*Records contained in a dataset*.
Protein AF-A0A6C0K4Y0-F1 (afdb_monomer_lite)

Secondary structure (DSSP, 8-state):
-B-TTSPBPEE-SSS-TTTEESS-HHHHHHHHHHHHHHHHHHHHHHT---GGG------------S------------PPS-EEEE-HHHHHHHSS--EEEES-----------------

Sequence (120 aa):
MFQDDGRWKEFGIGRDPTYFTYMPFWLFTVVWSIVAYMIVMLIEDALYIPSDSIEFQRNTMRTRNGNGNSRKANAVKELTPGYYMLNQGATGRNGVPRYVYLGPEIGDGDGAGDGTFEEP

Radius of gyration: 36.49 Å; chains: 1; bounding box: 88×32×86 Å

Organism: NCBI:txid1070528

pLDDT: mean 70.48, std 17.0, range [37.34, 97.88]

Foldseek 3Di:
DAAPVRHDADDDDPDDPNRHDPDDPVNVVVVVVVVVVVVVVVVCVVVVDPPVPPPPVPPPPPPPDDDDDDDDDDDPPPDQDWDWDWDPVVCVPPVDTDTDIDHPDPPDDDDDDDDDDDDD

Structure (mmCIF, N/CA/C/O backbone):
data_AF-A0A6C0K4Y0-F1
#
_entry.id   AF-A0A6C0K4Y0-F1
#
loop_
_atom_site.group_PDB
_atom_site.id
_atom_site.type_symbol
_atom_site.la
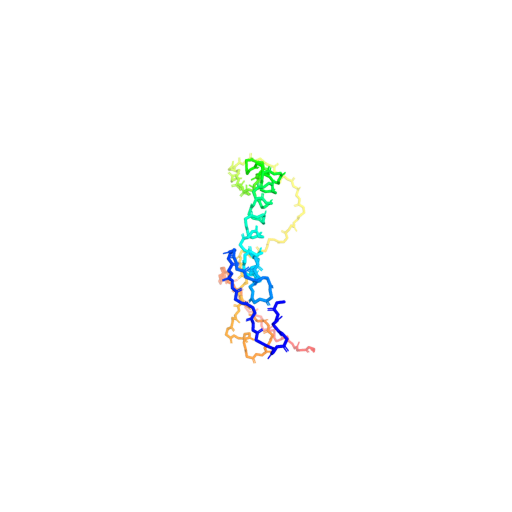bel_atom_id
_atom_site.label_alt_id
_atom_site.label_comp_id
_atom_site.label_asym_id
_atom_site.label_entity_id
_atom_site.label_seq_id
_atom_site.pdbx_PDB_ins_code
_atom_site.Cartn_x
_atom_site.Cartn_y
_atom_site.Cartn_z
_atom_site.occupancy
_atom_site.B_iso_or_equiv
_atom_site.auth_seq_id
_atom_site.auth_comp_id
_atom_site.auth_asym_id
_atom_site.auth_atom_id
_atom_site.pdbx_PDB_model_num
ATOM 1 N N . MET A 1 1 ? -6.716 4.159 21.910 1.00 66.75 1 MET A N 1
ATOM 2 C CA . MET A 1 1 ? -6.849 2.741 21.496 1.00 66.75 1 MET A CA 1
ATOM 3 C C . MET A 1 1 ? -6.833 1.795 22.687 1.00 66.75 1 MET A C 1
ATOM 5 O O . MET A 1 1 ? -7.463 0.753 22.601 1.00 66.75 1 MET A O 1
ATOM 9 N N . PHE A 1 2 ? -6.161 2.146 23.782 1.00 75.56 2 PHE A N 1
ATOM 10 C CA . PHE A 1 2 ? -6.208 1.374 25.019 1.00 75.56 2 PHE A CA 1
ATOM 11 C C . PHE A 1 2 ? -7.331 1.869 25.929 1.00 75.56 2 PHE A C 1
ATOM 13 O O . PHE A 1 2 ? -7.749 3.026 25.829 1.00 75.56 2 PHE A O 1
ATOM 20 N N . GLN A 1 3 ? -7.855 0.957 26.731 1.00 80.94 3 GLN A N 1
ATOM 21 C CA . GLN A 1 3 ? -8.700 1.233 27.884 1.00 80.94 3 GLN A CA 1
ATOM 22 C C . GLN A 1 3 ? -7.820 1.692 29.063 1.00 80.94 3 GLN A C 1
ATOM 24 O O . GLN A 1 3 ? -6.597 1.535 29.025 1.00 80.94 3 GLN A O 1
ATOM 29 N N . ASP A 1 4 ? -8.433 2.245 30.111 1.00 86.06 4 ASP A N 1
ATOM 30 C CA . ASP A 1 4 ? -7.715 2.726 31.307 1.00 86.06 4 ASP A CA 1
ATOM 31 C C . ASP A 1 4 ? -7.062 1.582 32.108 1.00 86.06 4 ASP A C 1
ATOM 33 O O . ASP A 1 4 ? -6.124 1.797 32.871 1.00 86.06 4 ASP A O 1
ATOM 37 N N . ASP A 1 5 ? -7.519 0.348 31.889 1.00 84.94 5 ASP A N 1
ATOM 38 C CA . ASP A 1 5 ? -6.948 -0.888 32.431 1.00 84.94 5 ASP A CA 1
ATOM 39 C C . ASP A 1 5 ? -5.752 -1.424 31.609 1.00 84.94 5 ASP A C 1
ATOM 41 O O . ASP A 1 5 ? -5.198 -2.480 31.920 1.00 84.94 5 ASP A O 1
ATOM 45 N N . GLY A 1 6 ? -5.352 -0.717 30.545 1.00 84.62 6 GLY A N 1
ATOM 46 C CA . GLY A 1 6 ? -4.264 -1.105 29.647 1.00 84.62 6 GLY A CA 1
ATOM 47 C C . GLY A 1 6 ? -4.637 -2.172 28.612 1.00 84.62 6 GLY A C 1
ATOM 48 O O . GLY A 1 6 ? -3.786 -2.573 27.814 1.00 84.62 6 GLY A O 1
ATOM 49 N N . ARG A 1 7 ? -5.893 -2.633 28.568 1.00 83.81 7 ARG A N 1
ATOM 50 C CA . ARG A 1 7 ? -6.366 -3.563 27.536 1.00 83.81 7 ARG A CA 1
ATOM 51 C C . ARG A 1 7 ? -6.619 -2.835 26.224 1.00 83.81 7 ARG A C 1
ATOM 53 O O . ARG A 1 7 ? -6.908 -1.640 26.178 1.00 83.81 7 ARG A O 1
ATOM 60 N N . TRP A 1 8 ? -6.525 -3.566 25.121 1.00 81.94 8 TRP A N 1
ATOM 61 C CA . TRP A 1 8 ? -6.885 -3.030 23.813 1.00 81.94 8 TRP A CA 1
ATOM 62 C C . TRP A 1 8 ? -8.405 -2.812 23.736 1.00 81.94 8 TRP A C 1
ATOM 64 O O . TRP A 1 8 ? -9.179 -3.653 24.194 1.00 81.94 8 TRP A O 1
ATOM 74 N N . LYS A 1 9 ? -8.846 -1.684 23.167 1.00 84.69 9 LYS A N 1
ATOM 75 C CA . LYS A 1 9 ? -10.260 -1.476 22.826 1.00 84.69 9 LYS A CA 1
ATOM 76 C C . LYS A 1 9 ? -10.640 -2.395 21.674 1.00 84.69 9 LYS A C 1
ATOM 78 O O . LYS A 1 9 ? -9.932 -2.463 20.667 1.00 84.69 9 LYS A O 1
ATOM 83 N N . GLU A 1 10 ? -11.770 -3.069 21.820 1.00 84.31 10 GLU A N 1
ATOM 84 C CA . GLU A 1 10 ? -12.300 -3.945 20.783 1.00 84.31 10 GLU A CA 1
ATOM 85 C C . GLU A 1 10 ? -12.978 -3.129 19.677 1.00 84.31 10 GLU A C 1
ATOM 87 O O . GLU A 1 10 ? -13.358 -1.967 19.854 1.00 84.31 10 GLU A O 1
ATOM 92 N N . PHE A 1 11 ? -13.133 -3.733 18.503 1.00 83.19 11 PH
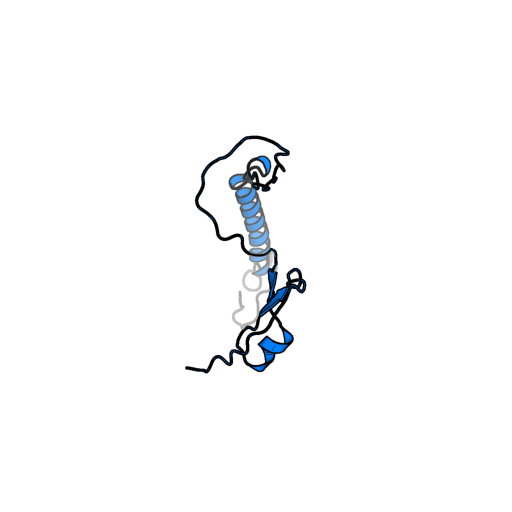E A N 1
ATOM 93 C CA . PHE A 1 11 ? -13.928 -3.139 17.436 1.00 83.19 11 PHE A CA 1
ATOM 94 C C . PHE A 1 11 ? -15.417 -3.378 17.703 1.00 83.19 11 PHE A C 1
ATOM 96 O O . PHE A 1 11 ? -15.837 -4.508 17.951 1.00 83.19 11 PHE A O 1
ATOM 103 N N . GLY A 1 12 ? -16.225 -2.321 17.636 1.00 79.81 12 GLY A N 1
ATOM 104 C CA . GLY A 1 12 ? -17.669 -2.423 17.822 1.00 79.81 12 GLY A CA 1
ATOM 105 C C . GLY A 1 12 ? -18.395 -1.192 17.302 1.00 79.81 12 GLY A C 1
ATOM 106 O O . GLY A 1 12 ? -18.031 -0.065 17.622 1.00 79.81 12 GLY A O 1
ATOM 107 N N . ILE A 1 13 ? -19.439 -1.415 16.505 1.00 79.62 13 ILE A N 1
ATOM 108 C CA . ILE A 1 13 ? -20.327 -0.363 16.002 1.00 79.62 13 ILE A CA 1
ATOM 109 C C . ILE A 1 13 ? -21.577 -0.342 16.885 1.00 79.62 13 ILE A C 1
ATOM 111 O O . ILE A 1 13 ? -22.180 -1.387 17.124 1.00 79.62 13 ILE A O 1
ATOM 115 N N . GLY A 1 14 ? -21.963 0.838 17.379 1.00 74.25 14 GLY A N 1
==
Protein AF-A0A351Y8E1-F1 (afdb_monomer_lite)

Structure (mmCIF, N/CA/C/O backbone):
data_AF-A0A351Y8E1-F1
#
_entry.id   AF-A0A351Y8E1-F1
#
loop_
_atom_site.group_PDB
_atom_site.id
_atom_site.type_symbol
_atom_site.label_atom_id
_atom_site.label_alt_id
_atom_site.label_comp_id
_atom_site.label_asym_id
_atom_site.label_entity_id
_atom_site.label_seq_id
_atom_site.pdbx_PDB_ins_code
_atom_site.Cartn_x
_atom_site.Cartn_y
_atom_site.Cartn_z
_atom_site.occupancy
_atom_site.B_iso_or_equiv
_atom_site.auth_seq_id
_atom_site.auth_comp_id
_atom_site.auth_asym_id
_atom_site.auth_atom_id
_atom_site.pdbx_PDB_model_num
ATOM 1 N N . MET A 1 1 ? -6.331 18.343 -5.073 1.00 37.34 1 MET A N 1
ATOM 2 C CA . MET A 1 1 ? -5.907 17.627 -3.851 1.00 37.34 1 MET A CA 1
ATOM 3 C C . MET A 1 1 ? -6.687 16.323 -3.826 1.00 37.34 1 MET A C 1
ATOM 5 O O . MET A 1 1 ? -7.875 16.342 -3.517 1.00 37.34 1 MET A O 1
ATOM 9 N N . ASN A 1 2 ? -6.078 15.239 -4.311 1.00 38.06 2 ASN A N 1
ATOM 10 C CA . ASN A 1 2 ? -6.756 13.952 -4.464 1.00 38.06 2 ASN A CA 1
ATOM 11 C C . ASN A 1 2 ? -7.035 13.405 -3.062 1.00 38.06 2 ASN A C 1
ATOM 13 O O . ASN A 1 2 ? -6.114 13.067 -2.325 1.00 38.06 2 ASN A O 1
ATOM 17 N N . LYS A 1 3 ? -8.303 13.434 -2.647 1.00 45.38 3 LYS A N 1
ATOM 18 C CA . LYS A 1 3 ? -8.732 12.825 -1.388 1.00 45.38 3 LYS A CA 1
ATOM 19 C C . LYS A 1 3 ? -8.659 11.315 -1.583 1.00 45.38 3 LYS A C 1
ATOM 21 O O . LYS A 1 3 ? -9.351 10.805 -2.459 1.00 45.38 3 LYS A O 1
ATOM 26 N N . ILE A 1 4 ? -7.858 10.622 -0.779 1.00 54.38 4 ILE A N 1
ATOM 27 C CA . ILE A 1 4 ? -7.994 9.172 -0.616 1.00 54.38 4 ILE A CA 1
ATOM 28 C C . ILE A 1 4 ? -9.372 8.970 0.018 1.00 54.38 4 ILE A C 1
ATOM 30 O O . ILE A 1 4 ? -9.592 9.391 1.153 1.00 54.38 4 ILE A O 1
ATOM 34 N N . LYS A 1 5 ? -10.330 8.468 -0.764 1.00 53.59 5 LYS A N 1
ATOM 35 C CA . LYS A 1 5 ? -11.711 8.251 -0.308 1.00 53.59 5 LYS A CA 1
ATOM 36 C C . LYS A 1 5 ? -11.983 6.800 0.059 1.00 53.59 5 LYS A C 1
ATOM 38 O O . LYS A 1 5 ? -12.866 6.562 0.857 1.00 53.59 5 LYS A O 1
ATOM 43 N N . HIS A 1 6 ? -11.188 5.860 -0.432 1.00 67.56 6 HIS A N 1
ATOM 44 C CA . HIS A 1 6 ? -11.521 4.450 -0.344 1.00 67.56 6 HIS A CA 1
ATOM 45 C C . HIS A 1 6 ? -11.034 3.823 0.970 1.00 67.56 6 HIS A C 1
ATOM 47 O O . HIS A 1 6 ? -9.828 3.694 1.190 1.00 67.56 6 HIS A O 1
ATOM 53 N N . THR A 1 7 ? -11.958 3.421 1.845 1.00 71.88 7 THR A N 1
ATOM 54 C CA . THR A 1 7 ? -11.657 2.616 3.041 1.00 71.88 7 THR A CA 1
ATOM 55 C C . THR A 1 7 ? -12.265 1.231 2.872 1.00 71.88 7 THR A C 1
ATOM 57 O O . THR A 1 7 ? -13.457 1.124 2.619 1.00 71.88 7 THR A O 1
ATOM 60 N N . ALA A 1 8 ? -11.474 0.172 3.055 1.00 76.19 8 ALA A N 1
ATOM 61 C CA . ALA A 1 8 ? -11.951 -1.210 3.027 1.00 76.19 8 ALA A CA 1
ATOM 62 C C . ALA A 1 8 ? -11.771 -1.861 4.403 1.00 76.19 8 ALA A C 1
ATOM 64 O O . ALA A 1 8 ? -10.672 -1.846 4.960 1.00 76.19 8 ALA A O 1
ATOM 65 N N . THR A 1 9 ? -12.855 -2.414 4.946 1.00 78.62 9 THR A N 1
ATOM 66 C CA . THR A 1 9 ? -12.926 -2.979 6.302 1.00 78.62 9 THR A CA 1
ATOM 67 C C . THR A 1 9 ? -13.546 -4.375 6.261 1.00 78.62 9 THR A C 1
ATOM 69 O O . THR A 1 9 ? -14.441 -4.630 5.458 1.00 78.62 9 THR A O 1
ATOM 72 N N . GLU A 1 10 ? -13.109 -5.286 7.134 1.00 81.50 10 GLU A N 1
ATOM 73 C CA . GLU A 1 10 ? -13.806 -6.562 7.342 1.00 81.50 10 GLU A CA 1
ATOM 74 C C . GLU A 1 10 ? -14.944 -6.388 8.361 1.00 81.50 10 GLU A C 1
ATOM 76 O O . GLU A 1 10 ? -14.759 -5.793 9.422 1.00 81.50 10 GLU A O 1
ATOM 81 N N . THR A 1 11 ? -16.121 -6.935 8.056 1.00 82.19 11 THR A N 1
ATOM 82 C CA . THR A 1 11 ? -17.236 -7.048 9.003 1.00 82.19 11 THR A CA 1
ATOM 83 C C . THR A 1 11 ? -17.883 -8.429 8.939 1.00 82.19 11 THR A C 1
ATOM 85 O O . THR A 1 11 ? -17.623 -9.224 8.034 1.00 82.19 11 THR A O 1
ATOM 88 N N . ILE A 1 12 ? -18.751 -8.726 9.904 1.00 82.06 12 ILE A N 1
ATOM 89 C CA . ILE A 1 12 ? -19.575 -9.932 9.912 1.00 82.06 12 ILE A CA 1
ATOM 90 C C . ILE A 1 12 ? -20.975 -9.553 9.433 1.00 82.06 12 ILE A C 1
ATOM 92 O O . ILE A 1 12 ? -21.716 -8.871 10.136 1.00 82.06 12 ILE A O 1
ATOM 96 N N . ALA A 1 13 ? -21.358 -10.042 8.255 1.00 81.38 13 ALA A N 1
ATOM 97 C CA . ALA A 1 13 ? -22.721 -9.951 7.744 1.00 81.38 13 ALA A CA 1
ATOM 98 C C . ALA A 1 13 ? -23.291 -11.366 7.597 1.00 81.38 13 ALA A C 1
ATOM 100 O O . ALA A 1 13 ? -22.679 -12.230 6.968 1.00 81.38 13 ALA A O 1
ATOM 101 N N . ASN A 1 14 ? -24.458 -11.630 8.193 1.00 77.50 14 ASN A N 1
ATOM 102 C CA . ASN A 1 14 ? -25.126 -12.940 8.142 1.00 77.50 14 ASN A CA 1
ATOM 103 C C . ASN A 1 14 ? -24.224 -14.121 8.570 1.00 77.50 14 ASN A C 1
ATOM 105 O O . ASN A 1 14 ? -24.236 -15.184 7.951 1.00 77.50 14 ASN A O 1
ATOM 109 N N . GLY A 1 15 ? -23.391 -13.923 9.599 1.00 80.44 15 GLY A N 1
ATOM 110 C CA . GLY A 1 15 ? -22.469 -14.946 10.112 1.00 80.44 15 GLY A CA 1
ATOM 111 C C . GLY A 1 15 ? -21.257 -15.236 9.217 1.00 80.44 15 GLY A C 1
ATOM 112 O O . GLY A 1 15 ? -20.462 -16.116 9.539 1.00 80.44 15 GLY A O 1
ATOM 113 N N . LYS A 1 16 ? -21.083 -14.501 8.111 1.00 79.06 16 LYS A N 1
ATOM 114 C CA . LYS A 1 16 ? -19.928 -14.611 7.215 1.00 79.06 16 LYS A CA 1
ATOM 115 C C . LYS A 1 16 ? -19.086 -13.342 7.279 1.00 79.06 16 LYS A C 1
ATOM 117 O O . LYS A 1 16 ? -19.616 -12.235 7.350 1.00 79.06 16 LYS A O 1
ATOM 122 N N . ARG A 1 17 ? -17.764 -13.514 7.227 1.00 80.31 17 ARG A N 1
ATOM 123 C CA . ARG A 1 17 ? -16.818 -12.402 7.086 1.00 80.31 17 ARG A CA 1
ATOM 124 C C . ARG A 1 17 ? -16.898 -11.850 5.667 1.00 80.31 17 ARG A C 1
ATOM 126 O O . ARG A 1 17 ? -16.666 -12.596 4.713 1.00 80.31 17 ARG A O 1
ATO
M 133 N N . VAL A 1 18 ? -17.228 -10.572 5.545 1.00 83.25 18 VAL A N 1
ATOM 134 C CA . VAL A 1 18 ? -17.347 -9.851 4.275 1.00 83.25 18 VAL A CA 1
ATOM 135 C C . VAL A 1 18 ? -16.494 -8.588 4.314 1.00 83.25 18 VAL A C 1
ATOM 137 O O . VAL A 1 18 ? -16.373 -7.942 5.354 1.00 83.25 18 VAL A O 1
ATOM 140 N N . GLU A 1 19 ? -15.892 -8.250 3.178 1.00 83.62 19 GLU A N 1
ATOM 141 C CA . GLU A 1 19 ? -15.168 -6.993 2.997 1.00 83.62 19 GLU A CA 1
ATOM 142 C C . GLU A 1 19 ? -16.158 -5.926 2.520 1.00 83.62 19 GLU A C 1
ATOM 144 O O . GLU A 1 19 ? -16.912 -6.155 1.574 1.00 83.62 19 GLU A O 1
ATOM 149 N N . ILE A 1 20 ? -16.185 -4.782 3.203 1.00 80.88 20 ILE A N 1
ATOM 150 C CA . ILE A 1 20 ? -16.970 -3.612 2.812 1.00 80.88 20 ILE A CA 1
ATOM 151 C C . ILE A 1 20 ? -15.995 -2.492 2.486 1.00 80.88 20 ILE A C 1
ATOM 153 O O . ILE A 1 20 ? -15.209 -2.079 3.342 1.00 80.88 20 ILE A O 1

*Exercise details*.
Look back at the entries above. Retype the line with "ATOM 62 C C . ALA", the line with "ATOM 74 C C", and all lines in between.

*Response*.
ATOM 62 C C . ALA A 1 8 ? -11.771 -1.861 4.403 1.00 76.19 8 ALA A C 1
ATOM 64 O O . ALA A 1 8 ? -10.672 -1.846 4.960 1.00 76.19 8 ALA A O 1
ATOM 65 N N . THR A 1 9 ? -12.855 -2.414 4.946 1.00 78.62 9 THR A N 1
ATOM 66 C CA . THR A 1 9 ? -12.926 -2.979 6.302 1.00 78.62 9 THR A CA 1
ATOM 67 C C . THR A 1 9 ? -13.546 -4.375 6.261 1.00 78.62 9 THR A C 1
ATOM 69 O O . THR A 1 9 ? -14.441 -4.630 5.458 1.00 78.62 9 THR A O 1
ATOM 72 N N . GLU A 1 10 ? -13.109 -5.286 7.134 1.00 81.50 10 GLU A N 1
ATOM 73 C CA . GLU A 1 10 ? -13.806 -6.562 7.342 1.00 81.50 10 GLU A CA 1
ATOM 74 C C . GLU A 1 10 ? -14.944 -6.388 8.361 1.00 81.50 10 GLU A C 1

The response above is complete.